EL PASO, Texas - Employing veterans is one of Gov. Rick Perry's top initiatives, and the reason for Thursday's statewide veterans job fair.
"Red, White and You" took place in 28 cities, and nearly 1,200 El Paso veterans interviewed with local employers.
USA Today reports other states are following Texas's model of keeping tabs on veterans returning from Iraq and Afghanistan and putting them in touch with employers who could use their specific skills. "Red, White and You"job fair was part of that effort.
First Sgt.Trevor Adams has been in the U. S. Army for 27 years
"I'm from the U.S. Virgin Islands," Adams said. "I joined the Army a very long time ago. And I'm about to retire in a year, so I came down to the job fair today to see what's available. My background is operations."

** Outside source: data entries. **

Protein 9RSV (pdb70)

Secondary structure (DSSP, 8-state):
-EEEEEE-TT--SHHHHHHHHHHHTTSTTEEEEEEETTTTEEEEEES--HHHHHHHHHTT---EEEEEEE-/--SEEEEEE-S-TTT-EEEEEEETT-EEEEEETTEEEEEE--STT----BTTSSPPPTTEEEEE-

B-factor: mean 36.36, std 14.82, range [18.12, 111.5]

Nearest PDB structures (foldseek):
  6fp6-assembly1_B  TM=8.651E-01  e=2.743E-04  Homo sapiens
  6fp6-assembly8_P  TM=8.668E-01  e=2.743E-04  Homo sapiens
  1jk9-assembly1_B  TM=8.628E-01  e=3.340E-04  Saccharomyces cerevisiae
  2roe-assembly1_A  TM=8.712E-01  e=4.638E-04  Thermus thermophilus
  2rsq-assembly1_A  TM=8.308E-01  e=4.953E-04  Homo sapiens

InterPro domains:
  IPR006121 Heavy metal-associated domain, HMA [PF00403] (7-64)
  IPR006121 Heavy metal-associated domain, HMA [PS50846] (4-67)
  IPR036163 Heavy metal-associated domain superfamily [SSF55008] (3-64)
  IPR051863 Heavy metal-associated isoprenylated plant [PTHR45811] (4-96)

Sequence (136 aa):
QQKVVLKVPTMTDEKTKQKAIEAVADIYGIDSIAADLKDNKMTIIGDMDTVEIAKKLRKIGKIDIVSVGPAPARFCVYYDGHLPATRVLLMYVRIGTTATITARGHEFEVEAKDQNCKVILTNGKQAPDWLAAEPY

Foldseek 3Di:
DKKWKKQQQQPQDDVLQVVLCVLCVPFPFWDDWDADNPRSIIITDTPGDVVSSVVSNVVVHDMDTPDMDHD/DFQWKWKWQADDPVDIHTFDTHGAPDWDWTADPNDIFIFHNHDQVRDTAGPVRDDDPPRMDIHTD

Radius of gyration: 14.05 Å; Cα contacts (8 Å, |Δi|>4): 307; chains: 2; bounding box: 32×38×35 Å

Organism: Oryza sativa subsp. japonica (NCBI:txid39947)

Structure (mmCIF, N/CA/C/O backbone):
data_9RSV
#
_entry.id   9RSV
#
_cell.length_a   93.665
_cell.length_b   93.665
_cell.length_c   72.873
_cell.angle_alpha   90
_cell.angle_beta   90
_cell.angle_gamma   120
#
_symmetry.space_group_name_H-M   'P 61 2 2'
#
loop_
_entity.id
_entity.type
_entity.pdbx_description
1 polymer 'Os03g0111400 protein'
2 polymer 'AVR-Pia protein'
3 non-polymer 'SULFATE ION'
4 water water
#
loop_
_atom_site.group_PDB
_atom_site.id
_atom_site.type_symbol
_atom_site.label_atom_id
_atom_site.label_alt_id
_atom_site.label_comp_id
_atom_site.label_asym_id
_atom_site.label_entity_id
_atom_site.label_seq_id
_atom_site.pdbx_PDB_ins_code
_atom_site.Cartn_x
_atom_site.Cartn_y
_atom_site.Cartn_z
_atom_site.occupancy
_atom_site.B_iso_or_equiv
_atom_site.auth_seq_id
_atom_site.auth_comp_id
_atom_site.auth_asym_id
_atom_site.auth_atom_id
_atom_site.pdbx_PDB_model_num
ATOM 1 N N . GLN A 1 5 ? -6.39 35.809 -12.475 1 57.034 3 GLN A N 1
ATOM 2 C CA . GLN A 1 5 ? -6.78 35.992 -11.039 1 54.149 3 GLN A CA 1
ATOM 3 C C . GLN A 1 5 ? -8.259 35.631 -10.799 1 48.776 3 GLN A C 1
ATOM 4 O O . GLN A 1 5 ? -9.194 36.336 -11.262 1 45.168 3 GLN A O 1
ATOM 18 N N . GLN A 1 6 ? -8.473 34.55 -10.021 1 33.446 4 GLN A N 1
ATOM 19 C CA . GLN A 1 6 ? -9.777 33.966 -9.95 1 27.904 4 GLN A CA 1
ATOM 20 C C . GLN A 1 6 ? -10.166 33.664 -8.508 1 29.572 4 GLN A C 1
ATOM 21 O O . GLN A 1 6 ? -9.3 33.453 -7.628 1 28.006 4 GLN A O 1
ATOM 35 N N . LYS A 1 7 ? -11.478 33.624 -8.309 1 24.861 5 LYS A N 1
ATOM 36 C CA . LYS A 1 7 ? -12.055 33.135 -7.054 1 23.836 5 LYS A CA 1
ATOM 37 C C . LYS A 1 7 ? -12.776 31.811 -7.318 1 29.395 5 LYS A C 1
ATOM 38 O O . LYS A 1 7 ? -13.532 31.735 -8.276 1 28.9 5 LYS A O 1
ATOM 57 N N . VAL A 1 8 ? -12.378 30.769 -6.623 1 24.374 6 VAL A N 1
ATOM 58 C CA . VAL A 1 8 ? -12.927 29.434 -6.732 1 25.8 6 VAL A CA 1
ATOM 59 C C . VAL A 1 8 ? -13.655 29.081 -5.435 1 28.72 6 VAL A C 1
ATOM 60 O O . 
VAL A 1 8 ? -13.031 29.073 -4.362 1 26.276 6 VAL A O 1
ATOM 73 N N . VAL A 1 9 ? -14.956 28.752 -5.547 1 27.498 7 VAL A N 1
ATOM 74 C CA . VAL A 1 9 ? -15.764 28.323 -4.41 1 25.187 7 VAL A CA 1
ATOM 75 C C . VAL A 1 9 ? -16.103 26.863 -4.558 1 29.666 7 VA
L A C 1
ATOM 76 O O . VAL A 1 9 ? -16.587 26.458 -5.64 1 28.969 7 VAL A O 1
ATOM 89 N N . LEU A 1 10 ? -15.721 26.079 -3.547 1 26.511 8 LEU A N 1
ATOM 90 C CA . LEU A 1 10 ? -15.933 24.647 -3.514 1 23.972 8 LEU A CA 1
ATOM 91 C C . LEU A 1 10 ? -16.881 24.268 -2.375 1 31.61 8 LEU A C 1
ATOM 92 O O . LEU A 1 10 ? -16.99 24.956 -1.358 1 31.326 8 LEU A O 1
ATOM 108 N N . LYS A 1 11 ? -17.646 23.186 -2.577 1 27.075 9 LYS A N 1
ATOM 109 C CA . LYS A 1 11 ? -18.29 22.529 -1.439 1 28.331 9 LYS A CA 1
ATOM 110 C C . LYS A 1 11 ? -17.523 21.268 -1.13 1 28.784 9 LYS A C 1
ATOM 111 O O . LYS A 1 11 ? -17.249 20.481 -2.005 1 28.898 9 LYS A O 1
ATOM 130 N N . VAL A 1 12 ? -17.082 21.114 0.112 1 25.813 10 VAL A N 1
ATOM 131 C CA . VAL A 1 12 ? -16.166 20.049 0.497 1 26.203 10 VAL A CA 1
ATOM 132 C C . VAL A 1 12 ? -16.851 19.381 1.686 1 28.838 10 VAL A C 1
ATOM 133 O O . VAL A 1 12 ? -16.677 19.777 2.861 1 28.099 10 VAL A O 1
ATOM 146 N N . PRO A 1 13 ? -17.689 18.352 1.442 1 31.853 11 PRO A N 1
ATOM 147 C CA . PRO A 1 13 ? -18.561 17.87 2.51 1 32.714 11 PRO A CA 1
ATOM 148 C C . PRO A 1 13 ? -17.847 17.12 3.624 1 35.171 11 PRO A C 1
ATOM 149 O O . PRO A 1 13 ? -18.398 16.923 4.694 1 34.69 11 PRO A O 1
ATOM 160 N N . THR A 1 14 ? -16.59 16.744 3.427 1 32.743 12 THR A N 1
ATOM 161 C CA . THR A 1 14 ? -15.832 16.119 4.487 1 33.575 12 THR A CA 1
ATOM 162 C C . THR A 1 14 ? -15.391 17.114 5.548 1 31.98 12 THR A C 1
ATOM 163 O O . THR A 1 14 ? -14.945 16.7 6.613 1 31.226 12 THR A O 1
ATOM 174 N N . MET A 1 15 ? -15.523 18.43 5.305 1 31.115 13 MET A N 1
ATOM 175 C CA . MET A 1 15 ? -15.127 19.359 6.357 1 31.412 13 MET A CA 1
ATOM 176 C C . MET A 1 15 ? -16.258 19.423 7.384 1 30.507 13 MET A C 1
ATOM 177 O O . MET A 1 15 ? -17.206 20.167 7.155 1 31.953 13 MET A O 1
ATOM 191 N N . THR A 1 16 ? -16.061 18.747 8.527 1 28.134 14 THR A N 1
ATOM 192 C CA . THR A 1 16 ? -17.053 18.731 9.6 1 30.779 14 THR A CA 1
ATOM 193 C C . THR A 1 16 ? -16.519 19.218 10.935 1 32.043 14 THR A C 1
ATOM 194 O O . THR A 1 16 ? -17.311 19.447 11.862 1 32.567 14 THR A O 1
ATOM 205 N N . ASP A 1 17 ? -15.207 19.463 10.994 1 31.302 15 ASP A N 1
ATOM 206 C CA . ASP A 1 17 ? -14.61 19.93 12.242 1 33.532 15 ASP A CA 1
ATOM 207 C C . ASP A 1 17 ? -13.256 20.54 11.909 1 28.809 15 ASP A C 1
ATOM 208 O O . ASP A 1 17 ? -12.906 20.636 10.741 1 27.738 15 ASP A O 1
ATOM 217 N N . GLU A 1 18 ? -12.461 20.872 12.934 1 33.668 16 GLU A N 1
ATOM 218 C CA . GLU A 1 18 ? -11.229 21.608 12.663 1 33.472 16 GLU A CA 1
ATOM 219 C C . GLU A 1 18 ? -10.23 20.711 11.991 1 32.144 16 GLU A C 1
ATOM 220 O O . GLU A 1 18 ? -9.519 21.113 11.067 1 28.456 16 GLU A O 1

With a strong skill set he said he feels confident one of the 80 employers at the Workforce Solutions job fair will find him qualified. There's only one problem.

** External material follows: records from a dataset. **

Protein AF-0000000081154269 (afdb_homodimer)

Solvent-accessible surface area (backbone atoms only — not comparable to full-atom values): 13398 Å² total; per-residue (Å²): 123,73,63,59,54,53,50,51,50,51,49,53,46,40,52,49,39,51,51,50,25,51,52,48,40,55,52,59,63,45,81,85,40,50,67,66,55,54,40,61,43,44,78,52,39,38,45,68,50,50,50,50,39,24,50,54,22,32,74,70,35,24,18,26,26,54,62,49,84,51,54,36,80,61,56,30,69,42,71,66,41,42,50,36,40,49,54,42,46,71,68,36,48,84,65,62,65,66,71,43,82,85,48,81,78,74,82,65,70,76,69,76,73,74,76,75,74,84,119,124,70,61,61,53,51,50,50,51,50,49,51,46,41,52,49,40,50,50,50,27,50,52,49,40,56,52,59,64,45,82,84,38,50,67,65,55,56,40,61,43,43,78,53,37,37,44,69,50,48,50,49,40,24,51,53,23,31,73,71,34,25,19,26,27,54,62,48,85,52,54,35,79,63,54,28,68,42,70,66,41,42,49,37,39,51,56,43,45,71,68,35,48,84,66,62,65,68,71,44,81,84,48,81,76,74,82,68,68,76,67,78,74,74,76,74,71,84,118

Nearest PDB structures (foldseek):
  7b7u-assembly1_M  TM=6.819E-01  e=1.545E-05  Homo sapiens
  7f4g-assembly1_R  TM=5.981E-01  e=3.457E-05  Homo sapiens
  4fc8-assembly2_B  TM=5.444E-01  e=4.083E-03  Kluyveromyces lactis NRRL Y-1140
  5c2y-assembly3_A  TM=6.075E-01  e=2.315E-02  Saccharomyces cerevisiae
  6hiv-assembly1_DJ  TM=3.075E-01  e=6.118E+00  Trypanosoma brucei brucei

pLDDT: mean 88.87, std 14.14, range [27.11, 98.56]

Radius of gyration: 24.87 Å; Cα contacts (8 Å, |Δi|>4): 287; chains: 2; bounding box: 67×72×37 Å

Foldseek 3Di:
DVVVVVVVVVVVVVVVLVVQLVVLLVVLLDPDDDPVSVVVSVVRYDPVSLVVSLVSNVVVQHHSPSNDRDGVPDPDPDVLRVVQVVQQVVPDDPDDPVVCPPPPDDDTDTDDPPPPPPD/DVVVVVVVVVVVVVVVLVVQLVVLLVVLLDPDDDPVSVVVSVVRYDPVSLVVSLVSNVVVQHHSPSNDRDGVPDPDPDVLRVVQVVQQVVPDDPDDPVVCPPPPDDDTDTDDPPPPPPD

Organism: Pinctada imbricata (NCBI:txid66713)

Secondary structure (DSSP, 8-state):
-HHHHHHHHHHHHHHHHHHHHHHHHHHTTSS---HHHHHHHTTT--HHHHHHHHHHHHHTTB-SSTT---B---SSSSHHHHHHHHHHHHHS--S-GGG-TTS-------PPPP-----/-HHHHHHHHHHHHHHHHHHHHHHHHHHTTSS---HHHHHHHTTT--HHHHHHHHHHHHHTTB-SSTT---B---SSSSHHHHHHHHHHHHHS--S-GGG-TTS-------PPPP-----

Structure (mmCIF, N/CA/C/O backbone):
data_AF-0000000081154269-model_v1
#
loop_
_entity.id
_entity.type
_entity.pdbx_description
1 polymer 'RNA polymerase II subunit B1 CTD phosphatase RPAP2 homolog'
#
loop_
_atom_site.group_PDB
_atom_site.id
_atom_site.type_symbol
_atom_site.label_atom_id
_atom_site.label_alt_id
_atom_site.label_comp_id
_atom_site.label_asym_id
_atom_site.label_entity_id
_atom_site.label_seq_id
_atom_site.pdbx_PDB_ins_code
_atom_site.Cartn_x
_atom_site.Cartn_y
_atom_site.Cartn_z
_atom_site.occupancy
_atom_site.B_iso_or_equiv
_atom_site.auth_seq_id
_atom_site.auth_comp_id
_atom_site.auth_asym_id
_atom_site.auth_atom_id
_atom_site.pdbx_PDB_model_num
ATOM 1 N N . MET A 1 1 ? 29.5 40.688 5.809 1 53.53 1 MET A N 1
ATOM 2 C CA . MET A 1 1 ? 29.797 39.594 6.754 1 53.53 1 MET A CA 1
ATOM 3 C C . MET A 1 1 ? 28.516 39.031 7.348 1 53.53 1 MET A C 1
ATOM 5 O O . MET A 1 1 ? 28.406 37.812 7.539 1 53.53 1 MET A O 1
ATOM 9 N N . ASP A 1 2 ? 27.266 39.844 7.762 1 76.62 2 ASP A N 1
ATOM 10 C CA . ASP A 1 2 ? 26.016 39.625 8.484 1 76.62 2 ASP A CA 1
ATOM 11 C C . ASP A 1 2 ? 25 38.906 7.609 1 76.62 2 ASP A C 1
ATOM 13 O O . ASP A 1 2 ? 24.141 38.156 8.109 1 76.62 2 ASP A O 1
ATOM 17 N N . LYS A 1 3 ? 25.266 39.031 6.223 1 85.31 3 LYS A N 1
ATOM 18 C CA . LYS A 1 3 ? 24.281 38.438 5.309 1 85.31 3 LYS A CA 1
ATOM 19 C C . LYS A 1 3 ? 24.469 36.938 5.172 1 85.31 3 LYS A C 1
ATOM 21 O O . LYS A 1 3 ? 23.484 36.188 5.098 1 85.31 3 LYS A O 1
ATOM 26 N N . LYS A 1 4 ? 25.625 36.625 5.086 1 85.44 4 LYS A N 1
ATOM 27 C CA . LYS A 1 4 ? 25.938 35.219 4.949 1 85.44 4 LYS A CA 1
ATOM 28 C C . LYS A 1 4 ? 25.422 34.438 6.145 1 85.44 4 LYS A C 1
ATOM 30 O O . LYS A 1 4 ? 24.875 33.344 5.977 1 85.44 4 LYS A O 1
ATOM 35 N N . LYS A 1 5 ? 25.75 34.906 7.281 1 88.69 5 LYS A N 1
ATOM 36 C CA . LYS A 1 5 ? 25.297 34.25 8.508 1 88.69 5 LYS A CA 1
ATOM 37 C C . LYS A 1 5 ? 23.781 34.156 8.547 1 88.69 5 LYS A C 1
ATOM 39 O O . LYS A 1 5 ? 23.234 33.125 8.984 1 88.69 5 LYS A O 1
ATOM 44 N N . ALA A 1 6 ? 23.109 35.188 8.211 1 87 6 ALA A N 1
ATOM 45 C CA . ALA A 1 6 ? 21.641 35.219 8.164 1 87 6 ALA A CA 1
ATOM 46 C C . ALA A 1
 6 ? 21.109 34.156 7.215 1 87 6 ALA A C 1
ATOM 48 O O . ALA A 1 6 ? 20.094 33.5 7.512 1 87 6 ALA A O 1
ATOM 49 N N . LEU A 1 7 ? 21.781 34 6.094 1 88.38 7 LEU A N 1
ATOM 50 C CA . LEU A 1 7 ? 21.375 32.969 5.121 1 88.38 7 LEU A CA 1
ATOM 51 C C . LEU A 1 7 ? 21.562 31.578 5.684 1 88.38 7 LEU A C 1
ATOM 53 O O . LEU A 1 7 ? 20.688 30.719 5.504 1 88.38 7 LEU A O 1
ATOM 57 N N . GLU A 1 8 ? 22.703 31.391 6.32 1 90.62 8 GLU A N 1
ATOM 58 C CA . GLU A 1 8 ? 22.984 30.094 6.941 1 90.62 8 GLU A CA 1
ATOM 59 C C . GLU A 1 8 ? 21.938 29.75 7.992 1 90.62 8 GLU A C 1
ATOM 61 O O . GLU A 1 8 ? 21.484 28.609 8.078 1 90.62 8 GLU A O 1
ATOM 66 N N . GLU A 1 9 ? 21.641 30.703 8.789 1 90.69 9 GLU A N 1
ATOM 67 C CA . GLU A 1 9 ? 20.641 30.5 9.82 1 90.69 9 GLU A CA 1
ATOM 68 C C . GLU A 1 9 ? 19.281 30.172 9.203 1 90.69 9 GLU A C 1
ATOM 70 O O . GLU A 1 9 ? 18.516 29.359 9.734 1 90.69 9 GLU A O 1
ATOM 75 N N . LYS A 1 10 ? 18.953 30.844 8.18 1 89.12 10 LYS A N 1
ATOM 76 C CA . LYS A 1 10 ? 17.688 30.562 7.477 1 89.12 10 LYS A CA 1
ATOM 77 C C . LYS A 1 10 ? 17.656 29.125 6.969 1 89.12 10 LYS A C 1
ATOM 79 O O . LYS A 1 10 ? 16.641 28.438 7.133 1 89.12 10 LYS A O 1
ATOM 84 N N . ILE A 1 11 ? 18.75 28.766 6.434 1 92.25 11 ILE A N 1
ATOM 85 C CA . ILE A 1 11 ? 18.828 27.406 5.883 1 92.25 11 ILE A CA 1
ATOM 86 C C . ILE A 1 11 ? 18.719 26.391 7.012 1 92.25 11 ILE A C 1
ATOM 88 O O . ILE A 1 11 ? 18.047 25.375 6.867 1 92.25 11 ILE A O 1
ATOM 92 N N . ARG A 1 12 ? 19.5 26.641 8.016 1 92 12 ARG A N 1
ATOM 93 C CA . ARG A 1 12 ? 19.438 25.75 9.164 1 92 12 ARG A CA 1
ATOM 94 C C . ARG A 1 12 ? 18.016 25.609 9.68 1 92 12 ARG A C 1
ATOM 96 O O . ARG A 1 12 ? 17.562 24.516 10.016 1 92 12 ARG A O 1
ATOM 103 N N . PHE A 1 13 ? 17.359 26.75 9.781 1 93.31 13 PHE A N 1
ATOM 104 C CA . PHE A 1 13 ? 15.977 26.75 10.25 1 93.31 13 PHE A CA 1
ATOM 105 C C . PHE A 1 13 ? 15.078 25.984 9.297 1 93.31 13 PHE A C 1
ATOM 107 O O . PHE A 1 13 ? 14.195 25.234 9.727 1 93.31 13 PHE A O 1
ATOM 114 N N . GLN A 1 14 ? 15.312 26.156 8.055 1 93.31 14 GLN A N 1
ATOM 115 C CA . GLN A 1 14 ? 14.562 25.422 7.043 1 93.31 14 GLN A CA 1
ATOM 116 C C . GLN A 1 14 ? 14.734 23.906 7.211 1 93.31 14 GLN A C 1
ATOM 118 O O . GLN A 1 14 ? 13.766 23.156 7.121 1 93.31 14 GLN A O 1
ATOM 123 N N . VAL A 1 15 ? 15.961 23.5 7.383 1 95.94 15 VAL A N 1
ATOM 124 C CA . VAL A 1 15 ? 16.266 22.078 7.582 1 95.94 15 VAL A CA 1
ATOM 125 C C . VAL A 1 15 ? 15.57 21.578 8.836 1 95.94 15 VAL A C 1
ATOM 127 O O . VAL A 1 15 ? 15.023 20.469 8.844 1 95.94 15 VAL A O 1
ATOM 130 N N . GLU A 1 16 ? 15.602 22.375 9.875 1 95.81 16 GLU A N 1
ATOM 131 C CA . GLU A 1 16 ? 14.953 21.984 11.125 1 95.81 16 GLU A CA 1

"All I know is my military experience," Adams said.
Military men and women have the skills for many top jobs, but don't always know it because they haven't explored the civilian job market. That's where the Texas Workforce Commission comes in.
"One of the things we do is we look at our database and the skills they have, look at the jobs we were looking for and then we match it with employers in the community that were hiring or are hiring for positions that meet the skills of the job seekers, especially veterans," Workforce Solutions CEO Lorenzo Reyes said.
The overall unemployment rate for Texas veterans is below the national average at 7.5%. About 180,000 Texas vets are still unemployed, but with job fairs in 28 locations, that number should drop.
"I have already scheduled five interviews for Monday to do a second interview and of those I can almost guarantee that four of them will get hired, said Hospital Housekeeping Systems Owner Alex Precio.
In El Paso, organizers expect 200 or more veterans to be hired because of this one fair. Although Adams has a year to go he counting on the military to civilian transition to be smooth.
"I might be unique because I'm not worried about it," Adams said.
Perry initially introduced these statewide fairs in October. They expect to hold another in February.